Damar Kurung dan Ketahanan Budaya

Oleh: PRIYANDONO **

Teknologi informasi merupakan anak emas globalisasi. Pada era ini semua aktivitas berbasis mesin terintegrasi jaringan internet (internet of things). Akibatnya, di samping batas antarnegara semakin kabur, jaringan internet juga menjadi katalisator penyebaran budaya. Tidak ada satu negara pun di dunia ini yang mampu menghindar darinya, sehingga mengalami keterbukaan budaya.

Fakta di atas melahirkan sebuah konsekuensi. Sebagai masyarakat yang memiliki kesadaran sejarah dan budaya dituntuk untuk waspada dengan cara meningkatkan ketahanan budaya.
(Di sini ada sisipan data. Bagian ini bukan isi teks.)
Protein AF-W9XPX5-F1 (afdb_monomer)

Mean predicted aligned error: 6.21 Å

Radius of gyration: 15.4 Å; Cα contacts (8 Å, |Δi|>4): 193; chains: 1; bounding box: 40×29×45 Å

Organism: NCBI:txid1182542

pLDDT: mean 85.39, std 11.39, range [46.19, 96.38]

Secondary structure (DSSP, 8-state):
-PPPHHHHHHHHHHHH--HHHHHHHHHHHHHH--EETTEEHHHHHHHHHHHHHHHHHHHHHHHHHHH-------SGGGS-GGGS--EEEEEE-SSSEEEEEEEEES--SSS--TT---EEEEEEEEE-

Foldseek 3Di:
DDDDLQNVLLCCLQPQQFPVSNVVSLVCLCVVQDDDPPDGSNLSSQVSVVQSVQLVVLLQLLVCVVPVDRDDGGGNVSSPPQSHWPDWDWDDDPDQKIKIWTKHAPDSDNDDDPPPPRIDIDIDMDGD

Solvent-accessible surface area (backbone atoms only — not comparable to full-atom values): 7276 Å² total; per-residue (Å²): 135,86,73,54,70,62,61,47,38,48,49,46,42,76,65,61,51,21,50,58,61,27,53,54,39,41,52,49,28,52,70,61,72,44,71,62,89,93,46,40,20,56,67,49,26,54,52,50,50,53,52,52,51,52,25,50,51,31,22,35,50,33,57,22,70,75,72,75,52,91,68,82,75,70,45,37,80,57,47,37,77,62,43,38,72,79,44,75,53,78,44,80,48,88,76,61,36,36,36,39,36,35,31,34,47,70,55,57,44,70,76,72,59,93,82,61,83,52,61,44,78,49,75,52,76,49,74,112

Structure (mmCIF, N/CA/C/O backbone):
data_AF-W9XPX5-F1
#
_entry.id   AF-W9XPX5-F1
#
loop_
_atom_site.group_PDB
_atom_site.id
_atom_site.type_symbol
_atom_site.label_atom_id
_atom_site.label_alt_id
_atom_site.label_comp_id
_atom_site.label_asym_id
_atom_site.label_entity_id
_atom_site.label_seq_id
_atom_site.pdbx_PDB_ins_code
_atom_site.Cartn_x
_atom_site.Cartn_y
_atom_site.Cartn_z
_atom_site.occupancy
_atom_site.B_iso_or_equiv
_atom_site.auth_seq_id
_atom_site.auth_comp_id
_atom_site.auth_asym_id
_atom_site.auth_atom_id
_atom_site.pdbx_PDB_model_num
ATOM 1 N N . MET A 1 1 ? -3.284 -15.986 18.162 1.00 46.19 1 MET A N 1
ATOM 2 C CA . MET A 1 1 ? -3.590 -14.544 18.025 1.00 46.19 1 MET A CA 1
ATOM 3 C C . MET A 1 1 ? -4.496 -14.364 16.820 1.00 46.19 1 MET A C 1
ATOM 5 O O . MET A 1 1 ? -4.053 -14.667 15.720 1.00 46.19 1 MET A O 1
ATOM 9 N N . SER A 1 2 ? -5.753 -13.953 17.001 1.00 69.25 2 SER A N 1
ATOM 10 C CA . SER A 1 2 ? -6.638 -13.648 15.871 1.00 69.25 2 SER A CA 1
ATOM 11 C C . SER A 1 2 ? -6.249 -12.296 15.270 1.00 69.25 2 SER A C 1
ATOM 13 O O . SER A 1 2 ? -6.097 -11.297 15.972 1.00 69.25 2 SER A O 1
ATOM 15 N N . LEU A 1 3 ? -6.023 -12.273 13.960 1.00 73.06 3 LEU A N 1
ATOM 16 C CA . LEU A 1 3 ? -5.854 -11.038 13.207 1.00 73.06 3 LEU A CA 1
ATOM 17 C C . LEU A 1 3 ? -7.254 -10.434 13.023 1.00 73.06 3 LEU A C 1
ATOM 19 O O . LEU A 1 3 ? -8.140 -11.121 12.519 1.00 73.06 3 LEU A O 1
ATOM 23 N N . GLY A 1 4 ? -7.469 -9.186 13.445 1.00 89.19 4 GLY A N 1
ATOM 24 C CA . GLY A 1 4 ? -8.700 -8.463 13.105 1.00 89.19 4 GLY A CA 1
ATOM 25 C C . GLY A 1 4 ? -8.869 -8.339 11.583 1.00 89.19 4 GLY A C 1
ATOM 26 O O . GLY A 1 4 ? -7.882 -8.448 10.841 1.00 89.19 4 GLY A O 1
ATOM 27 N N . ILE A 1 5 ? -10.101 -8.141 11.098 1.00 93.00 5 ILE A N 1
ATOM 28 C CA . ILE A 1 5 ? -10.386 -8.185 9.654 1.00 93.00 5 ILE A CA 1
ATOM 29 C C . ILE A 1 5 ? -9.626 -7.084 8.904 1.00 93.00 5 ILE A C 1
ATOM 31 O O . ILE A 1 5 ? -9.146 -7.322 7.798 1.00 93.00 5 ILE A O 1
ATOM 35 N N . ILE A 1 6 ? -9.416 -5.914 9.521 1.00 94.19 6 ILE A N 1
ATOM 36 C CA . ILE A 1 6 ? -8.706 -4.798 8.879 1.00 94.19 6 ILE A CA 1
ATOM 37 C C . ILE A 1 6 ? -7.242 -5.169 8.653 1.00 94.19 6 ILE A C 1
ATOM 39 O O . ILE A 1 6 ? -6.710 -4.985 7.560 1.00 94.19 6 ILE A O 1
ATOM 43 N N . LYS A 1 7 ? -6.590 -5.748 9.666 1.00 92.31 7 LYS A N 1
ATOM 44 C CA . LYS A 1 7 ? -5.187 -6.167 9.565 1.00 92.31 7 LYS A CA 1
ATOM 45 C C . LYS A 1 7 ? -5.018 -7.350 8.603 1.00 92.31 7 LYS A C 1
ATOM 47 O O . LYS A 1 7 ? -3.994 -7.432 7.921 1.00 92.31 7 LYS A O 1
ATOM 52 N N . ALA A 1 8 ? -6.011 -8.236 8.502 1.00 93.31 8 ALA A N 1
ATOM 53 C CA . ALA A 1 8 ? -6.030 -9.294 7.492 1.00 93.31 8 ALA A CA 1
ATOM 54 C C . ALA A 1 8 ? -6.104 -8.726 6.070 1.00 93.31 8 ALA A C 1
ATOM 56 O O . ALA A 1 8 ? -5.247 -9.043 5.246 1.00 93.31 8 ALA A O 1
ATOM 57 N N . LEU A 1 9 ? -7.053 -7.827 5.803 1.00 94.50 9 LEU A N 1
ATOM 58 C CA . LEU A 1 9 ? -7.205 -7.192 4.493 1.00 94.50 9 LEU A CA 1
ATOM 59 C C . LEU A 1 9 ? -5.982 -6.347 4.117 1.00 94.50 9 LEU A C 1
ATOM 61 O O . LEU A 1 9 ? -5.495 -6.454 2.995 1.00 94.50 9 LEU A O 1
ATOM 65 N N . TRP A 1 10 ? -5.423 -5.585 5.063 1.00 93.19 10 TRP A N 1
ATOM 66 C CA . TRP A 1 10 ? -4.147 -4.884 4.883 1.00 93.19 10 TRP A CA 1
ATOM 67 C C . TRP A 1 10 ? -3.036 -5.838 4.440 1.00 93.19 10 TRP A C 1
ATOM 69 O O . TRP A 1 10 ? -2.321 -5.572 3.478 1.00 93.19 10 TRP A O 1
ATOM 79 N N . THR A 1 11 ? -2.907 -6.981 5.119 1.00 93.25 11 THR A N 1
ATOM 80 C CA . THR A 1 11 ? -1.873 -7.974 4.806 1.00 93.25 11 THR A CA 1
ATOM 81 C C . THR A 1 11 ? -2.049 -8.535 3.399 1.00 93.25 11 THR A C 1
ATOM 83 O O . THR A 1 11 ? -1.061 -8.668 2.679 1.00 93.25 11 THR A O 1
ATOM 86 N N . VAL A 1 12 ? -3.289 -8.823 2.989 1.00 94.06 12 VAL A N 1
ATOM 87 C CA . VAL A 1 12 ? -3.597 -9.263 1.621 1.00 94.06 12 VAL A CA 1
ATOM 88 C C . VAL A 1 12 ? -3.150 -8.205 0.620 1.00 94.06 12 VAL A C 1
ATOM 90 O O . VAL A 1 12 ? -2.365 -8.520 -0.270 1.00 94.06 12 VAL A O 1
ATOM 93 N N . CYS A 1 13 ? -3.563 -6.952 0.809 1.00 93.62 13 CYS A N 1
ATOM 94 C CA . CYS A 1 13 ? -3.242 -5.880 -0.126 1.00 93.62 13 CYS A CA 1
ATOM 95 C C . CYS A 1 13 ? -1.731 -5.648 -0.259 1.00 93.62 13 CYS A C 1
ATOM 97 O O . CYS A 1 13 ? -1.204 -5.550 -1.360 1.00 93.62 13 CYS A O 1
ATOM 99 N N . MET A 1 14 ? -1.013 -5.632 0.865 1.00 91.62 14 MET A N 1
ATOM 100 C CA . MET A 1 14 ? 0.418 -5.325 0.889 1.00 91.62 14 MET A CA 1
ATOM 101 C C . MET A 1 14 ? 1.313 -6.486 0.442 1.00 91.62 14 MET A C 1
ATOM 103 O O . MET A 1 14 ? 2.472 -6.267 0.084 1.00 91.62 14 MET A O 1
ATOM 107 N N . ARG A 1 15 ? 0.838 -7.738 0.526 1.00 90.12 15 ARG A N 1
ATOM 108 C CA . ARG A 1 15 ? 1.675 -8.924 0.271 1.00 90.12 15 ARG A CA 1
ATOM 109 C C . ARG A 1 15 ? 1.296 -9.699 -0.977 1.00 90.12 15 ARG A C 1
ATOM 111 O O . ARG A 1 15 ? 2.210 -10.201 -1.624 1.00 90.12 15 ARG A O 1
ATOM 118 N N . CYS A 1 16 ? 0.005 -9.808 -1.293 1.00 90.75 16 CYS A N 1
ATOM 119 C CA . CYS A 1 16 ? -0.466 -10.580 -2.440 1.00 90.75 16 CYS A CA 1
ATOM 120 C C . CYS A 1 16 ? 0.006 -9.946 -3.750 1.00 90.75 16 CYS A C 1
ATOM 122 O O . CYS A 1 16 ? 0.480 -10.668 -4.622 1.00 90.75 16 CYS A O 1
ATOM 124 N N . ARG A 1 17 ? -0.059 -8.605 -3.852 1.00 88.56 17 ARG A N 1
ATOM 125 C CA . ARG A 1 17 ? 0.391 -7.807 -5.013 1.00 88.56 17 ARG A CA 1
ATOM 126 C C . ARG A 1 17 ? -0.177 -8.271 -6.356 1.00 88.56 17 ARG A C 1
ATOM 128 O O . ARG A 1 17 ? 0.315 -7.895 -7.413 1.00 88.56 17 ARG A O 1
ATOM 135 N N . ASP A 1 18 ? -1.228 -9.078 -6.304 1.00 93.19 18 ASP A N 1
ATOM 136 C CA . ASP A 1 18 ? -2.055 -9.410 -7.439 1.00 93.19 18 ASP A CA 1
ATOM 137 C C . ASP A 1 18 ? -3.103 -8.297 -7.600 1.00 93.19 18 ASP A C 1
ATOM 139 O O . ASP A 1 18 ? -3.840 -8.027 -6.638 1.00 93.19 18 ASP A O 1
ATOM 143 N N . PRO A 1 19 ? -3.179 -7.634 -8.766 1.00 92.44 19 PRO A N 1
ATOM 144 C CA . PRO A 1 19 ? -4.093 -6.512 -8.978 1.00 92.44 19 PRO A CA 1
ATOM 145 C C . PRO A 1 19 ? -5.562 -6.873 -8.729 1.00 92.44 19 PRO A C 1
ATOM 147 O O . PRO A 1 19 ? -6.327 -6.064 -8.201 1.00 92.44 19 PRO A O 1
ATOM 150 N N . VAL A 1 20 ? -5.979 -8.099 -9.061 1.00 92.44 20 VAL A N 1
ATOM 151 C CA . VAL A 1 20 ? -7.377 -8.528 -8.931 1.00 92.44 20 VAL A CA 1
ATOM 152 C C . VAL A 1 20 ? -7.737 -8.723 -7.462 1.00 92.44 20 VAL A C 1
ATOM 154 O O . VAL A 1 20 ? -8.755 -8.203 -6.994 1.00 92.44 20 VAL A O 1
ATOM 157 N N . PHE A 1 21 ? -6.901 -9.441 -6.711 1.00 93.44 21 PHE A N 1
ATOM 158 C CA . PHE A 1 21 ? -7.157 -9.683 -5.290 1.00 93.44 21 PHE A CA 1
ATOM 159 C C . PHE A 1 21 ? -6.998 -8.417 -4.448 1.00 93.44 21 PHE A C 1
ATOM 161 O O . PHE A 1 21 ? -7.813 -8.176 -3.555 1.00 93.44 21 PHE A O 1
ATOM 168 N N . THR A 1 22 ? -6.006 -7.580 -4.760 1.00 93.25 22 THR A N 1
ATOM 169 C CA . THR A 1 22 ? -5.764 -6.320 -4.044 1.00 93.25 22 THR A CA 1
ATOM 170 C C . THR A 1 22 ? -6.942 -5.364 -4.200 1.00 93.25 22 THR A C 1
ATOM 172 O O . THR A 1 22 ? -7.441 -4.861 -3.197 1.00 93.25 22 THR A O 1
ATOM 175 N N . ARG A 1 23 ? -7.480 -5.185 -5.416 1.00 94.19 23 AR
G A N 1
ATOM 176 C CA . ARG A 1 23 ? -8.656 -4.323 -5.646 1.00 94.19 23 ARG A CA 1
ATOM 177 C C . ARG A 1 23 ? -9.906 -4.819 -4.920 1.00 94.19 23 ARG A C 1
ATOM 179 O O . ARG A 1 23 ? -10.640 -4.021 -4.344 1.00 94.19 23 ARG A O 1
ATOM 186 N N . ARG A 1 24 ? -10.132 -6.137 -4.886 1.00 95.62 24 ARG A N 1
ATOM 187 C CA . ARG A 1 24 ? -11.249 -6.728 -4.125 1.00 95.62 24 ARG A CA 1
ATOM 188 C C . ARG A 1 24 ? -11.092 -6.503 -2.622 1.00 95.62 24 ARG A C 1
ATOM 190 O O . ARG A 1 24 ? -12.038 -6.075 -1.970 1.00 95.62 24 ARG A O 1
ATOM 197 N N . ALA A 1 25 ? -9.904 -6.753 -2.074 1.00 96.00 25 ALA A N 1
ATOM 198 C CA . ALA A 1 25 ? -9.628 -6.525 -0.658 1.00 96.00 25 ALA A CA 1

Kita memiliki tanggung jawab yang amat besar mewariskan dan menjaga budaya adiluhung warisan leluhur dari kepungan budaya mancanegara. Klaim bangsa asing terhadap budaya kita merupakan sebuah bukti lembeknya ketahanan budaya kita.
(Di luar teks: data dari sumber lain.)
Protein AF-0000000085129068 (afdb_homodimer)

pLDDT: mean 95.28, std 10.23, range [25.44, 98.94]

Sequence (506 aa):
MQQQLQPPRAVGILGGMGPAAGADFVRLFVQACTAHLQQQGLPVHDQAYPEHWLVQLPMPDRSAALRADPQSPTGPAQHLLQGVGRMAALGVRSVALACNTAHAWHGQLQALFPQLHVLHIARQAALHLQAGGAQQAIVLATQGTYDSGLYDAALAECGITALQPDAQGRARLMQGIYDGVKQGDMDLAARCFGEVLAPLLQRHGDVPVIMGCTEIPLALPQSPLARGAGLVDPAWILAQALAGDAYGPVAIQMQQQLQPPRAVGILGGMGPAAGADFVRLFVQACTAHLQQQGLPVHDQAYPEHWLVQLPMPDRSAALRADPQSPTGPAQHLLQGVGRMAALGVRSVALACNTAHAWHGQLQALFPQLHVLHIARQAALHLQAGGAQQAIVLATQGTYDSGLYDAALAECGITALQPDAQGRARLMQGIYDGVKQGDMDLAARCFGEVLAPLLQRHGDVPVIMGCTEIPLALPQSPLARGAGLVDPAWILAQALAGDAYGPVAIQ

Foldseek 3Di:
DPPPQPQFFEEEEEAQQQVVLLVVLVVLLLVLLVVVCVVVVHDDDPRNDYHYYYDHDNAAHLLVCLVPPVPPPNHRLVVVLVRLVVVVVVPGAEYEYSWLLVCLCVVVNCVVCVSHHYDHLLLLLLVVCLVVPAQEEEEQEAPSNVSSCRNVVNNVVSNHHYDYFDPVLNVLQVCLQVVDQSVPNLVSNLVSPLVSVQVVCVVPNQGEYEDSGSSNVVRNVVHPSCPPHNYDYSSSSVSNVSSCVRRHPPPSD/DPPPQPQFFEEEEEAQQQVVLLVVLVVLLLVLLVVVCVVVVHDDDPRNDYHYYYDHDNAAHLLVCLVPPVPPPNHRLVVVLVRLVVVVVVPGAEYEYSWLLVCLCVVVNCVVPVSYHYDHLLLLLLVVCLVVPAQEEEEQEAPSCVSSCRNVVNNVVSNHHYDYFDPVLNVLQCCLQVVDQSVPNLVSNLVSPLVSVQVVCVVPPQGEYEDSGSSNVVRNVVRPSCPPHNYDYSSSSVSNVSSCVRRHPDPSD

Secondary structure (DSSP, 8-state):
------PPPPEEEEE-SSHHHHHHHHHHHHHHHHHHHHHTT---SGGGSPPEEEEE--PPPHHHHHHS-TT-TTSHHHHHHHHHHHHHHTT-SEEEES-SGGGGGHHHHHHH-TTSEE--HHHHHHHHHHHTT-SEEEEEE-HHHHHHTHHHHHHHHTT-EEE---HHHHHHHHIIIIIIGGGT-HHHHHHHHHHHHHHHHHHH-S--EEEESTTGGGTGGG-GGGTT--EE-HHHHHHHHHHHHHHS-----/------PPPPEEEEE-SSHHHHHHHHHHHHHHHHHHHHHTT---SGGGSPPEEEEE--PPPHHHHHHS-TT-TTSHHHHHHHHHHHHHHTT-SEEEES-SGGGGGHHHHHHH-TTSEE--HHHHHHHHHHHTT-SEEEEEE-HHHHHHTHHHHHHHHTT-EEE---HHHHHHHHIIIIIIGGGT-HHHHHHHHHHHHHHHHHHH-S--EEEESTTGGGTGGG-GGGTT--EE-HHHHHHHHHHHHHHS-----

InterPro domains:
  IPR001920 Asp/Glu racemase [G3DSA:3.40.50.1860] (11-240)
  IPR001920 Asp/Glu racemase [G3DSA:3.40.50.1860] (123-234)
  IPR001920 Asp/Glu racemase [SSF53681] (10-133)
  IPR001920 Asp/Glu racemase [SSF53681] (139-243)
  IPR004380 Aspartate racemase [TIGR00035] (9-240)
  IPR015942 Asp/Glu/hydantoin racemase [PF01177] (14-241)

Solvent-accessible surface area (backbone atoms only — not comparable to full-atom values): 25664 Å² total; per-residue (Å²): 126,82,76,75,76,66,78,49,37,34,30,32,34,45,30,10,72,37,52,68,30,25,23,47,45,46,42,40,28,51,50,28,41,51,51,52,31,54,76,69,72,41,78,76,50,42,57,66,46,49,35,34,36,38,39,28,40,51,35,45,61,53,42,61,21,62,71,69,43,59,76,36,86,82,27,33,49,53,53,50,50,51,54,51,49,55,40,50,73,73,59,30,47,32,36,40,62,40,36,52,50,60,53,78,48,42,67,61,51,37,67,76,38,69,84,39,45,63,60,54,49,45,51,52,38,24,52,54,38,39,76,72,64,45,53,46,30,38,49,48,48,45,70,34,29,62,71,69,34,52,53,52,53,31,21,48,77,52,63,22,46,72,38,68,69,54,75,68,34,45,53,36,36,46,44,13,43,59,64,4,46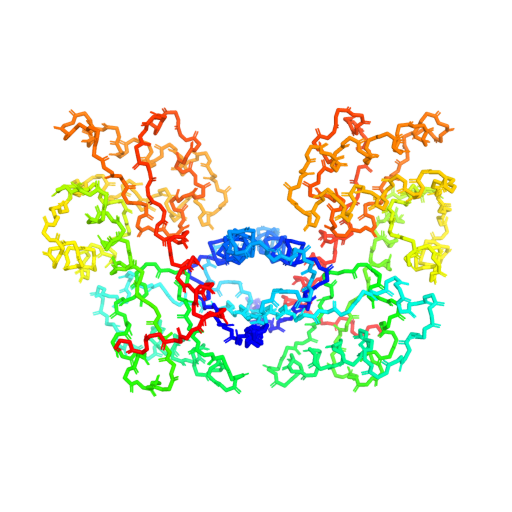,62,62,68,32,43,66,55,13,9,51,28,41,19,65,44,47,40,61,51,39,71,74,70,41,98,45,42,32,35,36,48,26,56,51,43,68,77,21,31,79,75,14,79,61,40,66,87,57,50,73,37,53,33,66,53,53,40,19,39,50,52,34,45,42,22,62,42,77,67,79,79,124,128,81,75,76,74,66,77,48,37,34,31,33,36,44,30,10,73,39,50,68,32,25,23,48,45,45,43,39,28,50,51,29,40,51,51,51,30,55,75,69,72,42,78,74,51,43,57,67,46,49,35,36,36,38,40,26,41,50,35,45,60,53,41,61,22,61,72,69,45,59,74,37,86,82,27,33,49,53,53,52,49,51,54,52,49,54,41,51,73,72,61,31,48,32,35,39,61,40,37,53,53,60,51,78,48,41,67,61,51,35,68,76,38,69,83,38,45,63,60,55,50,44,50,51,37,23,53,54,38,39,76,72,64,44,53,44,30,38,49,48,49,44,71,36,30,60,73,66,34,52,54,52,54,30,22,46,76,54,64,22,46,75,38,69,68,55,73,68,35,45,53,37,35,46,44,14,42,59,65,4,46,62,60,68,33,46,66,56,14,8,50,28,40,20,65,44,46,40,62,52,38,71,73,70,43,96,44,41,33,35,35,48,26,57,51,42,68,78,23,31,80,74,13,79,60,40,65,88,56,50,72,36,54,34,66,54,53,40,21,39,51,51,34,44,41,23,64,44,77,68,79,80,124

Organism: Delftia acidovorans (strain DSM 14801 / SPH-1) (NCBI:txid398578)

Nearest PDB structures (foldseek):
  1jfl-assembly1_B  TM=9.159E-01  e=1.702E-19  Pyrococcus horikoshii OT3
  2dx7-assembly1_B  TM=8.477E-01  e=2.416E-17  Pyrococcus horikoshii OT3
  5elm-assembly2_D  TM=8.874E-01  e=1.664E-11  Escherichia coli
  5hqt-assembly1_A  TM=8.772E-01  e=1.572E-11  Escherichia coli O157:H7 str. SS52
  1iu9-assembly1_A  TM=9.244E-01  e=3.850E-08  Pyrococcus horikoshii OT3

Radius of gyration: 23.01 Å; Cα contacts (8 Å, |Δi|>4): 1036; chains: 2; bounding box: 72×65×58 Å

Structure (mmCIF, N/CA/C/O backbone):
data_AF-0000000085129068-model_v1
#
loop_
_entity.id
_entity.type
_entity.pdbx_description
1 polymer 'Aspartate racemase'
#
loop_
_atom_site.group_PDB
_atom_site.id
_atom_site.type_symbol
_atom_site.label_atom_id
_atom_site.label_alt_id
_atom_site.label_comp_id
_atom_site.label_asym_id
_atom_site.label_entity_id
_atom_site.label_seq_id
_atom_site.pdbx_PDB_ins_code
_atom_site.Cartn_x
_atom_site.Cartn_y
_atom_site.Cartn_z
_atom_site.occupancy
_atom_site.B_iso_or_equiv
_atom_site.auth_seq_id
_atom_site.auth_comp_id
_atom_site.auth_asym_id
_atom_site.auth_atom_id
_atom_site.pdbx_PDB_model_num
ATOM 1 N N . MET A 1 1 ? -35.875 -9.352 9.375 1 25.44 1 MET A N 1
ATOM 2 C CA . MET A 1 1 ? -34.719 -9.609 10.266 1 25.44 1 MET A CA 1
ATOM 3 C C . MET A 1 1 ? -33.469 -8.891 9.773 1 25.44 1 MET A C 1
ATOM 5 O O . MET A 1 1 ? -33.031 -9.133 8.648 1 25.44 1 MET A O 1
ATOM 9 N N . GLN A 1 2 ? -33.156 -7.734 9.969 1 33.72 2 GLN A N 1
ATOM 10 C CA . GLN A 1 2 ? -32.031 -6.93 9.5 1 33.72 2 GLN A CA 1
ATOM 11 C C . GLN A 1 2 ? -30.719 -7.715 9.578 1 33.72 2 GLN A C 1
ATOM 13 O O . GLN A 1 2 ? -30.328 -8.18 10.648 1 33.72 2 GLN A O 1
ATOM 18 N N . GLN A 1 3 ? -30.375 -8.586 8.805 1 38.06 3 GLN A N 1
ATOM 19 C CA . GLN A 1 3 ? -29.234 -9.5 8.875 1 38.06 3 GLN A CA 1
ATOM 20 C C . GLN A 1 3 ? -28 -8.812 9.461 1 38.06 3 GLN A C 1
ATOM 22 O O . GLN A 1 3 ? -27.562 -7.777 8.945 1 38.06 3 GLN A O 1
ATOM 27 N N . GLN A 1 4 ? -27.828 -8.727 10.672 1 46.66 4 GLN A N 1
ATOM 28 C CA . GLN A 1 4 ? -26.719 -8.156 11.445 1 46.66 4 GLN A CA 1
ATOM 29 C C . GLN A 1 4 ? -25.391 -8.422 10.766 1 46.66 4 GLN A C 1
ATOM 31 O O . GLN A 1 4 ? -24.953 -9.57 10.648 1 46.66 4 GLN A O 1
ATOM 36 N N . LEU A 1 5 ? -25.016 -7.688 9.781 1 59.31 5 LEU A N 1
ATOM 37 C CA . LEU A 1 5 ? -23.781 -7.855 9.031 1 59.31 5 LEU A CA 1
ATOM 38 C C . LEU A 1 5 ? -22.594 -8.047 9.977 1 59.31 5 LEU A C 1
ATOM 40 O O . LEU A 1 5 ? -22.391 -7.242 10.891 1 59.31 5 LEU A O 1
ATOM 44 N N . GLN A 1 6 ? -22.156 -9.297 10.258 1 72.94 6 GLN A N 1
ATOM 45 C CA . GLN A 1 6 ? -20.953 -9.578 11.023 1 72.94 6 GLN A CA 1
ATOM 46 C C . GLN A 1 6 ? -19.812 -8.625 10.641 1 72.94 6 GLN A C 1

Ketahanan budaya adalah kemampuan kebudayaan dalam menerima, menyeleksi budaya baru (baca: asing), kemudian menyatukan dan menginkorporasikannya menjadi satu kesatuan budaya Indonesia. Di tengah derasnya arus globalisasi, meningkatkan ketahanan budaya adalah sebuah keniscayaan. Mengapa? Pertama, karena kebudayaan bersifat dinamis. Dia selalu mengalami perubahan. Melalui ketahanan budaya, perubahan itu tidak kita biarkan berjalan semaunya sendiri, akan tetapi kita arahkan, kita kontrol, dan kita koreksi. Kalau tidak, niscaya nilai-nilai dan budaya kita akan mengalami pergeseran dan lama kelamaan akan sirna. Atau bahkan diklaim negara lain.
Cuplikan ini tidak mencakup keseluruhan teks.